DHRA programs impact the delivery of benefits, readiness, force protection, and the detection and elimination of fraud. DHRA provides support and services that improve the efficiency, productivity, and quality of life throughout the department.

Leading the way for a number of key DoD Components and programs, DHRA is the trusted source for:

- General management and direction on a wide variety of human resource matters
- Budgetary support and management
- Guidance on civilian personnel policy, professional development programs, and personnel security
- Program support in the benefits, readiness, and force protection areas
- Management, research, and analysis of manpower data
- Guidance on overall effectiveness, efficiency, and productivity of personnel operations
- Guidance and information on Common Access Card (CAC) issuance and procedures
- Strategic direction of requirements related to language and regional expertise
- Oversight of the capability of the DoD to respond to the needs of victims of sexual assault
- Operation, consolidation, and management of commercial travel for the DoD

== DHRA Organizations ==
There are multiple organizations in the DHRA including the office of the director, the office of the comptroller, human resources, facilities and security, office of the general counsel, equal employment opportunity, office of small business programs, and strategic plan and initiatives.

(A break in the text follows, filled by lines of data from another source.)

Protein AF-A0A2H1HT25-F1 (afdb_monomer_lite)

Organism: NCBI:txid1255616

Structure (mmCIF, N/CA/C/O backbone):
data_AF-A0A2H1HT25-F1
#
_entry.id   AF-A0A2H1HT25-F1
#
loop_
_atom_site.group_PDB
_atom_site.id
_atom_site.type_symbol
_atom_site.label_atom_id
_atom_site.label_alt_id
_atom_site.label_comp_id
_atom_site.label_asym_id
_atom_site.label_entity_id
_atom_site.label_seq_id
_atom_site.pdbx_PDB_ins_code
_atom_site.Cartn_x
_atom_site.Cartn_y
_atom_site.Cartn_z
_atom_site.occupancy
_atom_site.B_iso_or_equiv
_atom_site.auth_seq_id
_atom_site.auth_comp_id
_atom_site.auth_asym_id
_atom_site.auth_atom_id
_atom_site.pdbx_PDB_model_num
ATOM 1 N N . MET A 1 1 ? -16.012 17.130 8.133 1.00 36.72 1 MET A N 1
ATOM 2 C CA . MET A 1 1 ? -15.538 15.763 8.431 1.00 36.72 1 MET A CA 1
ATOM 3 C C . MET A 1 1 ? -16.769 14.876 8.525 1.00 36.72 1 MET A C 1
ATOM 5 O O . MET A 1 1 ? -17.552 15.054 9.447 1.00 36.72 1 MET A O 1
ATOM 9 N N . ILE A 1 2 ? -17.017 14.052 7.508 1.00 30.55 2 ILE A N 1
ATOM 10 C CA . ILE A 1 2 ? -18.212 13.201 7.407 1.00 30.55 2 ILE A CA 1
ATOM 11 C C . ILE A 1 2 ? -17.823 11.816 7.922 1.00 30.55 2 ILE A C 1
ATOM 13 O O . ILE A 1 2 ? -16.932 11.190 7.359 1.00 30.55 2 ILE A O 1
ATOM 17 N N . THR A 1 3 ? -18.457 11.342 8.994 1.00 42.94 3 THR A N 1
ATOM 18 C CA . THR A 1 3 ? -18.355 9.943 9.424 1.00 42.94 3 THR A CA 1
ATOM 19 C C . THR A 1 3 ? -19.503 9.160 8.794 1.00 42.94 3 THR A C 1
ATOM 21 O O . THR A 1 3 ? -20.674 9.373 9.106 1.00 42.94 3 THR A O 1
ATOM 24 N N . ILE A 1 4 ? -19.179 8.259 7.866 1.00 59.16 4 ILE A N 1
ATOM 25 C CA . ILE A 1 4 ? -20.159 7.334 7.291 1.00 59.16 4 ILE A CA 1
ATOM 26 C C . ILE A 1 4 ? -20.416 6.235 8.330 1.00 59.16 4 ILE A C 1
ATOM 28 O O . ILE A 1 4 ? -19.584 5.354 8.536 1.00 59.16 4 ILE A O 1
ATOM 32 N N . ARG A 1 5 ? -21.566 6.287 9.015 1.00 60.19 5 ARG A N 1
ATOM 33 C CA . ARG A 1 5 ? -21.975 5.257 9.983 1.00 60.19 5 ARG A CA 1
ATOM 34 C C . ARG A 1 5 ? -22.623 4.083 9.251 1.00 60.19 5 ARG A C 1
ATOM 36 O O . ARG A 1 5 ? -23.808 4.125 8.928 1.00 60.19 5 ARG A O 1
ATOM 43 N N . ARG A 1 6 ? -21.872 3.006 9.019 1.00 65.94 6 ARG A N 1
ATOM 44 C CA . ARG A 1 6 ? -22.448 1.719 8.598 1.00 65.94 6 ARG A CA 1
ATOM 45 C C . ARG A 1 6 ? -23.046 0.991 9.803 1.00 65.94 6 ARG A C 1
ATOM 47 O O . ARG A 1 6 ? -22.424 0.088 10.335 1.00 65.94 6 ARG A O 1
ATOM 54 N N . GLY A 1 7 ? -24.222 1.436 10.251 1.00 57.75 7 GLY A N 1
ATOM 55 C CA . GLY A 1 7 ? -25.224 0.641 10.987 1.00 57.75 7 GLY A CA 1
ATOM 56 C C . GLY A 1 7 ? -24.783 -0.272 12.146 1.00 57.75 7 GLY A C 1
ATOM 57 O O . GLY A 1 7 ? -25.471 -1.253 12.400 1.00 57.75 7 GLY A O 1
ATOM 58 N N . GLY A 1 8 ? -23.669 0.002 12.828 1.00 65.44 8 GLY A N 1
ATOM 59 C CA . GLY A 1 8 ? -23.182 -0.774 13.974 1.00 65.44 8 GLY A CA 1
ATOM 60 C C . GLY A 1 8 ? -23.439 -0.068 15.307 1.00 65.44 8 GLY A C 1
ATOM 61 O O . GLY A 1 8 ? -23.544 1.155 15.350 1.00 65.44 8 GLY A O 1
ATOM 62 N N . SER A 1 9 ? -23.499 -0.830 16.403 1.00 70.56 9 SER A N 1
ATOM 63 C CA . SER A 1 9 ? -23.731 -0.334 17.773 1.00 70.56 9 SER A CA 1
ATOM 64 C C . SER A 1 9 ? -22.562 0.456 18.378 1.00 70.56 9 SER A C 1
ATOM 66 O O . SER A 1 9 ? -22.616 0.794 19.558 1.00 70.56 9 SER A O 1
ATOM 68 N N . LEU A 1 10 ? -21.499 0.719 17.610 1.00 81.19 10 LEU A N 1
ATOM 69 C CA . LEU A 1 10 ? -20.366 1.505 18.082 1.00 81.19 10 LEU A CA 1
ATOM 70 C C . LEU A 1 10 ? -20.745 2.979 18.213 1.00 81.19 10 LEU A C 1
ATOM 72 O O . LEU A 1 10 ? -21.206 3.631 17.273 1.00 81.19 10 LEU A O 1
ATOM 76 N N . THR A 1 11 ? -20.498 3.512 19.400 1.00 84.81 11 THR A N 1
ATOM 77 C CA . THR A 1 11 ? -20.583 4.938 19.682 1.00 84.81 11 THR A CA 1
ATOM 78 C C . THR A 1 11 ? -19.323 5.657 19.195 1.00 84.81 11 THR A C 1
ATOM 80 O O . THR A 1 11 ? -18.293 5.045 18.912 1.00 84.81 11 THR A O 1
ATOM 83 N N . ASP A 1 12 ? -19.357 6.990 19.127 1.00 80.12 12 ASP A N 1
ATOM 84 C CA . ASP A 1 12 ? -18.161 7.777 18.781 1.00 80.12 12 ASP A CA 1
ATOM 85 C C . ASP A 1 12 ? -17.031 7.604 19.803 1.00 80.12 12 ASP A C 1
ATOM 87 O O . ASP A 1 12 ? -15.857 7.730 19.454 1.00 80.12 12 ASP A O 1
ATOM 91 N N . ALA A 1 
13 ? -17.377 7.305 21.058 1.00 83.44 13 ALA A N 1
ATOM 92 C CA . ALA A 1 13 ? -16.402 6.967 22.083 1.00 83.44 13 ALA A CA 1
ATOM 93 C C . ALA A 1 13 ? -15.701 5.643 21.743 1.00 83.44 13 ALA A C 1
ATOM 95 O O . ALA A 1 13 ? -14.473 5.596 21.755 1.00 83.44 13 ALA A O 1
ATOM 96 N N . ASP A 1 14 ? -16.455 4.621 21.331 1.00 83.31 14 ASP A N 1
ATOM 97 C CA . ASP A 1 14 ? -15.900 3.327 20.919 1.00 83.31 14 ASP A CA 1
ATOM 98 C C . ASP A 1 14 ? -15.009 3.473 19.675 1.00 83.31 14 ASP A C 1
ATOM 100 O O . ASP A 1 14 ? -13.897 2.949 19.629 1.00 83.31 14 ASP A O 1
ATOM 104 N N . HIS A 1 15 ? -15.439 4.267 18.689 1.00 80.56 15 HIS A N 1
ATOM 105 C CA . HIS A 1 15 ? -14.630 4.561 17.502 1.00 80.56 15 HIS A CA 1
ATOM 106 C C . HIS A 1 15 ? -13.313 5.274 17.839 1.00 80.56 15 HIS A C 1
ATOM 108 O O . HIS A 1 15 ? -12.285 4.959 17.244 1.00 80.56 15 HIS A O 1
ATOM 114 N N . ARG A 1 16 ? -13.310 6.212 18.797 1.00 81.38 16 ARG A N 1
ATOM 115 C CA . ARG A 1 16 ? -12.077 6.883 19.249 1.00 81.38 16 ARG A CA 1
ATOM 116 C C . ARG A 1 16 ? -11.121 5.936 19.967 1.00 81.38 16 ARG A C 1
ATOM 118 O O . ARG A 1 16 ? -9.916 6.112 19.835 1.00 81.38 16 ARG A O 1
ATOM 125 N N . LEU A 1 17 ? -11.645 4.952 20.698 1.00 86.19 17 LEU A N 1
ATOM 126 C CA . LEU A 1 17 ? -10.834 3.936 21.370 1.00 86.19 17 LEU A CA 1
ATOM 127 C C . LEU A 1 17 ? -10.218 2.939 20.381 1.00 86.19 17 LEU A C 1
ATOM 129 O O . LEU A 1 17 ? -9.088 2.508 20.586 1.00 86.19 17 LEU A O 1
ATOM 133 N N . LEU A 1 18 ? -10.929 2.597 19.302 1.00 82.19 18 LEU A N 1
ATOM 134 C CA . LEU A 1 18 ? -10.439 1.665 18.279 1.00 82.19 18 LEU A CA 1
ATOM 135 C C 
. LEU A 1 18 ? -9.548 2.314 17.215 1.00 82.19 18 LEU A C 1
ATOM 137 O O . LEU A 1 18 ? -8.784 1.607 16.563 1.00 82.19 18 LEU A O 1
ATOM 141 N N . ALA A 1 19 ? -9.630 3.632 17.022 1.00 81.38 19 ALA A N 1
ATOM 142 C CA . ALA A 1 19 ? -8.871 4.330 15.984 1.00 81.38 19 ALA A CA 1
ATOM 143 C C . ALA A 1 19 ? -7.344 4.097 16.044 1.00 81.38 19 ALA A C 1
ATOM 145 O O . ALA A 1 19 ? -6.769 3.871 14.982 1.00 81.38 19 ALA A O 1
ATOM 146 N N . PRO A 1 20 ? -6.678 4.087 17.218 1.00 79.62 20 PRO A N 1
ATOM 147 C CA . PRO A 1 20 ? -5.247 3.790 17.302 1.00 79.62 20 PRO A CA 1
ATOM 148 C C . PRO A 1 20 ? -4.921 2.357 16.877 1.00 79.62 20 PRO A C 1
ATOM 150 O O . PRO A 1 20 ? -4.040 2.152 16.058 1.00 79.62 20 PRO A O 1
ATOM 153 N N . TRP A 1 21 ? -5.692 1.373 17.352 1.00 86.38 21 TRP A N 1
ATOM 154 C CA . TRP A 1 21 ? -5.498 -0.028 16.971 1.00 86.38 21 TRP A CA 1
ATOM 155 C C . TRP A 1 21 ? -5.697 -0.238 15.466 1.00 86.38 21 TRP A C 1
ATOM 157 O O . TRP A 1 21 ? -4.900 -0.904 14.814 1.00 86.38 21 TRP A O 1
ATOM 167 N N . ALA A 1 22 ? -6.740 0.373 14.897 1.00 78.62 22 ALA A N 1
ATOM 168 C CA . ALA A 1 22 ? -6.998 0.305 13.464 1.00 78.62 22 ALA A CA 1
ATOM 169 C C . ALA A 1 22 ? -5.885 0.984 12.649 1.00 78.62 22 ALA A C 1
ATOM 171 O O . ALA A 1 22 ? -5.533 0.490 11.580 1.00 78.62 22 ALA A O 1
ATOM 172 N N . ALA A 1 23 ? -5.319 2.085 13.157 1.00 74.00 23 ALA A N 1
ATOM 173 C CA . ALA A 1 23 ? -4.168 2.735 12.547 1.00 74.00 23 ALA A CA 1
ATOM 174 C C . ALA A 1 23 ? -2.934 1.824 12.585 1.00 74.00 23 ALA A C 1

Other larger organizations in the DHRA are the Defense Equal Opportunity Management Institute (DEOMI), the Defense Civilian Personnel Advisory Service (DCPAS), the Defense Manpower Data Center (DMDC) and the Defense Personnel Analytics Center (DPAC), which is made up of the Office of People Analytics (OPA) including the Joint Advertising Marketing Research & Studies (JAMRS) and the DoD Office of the Actuary.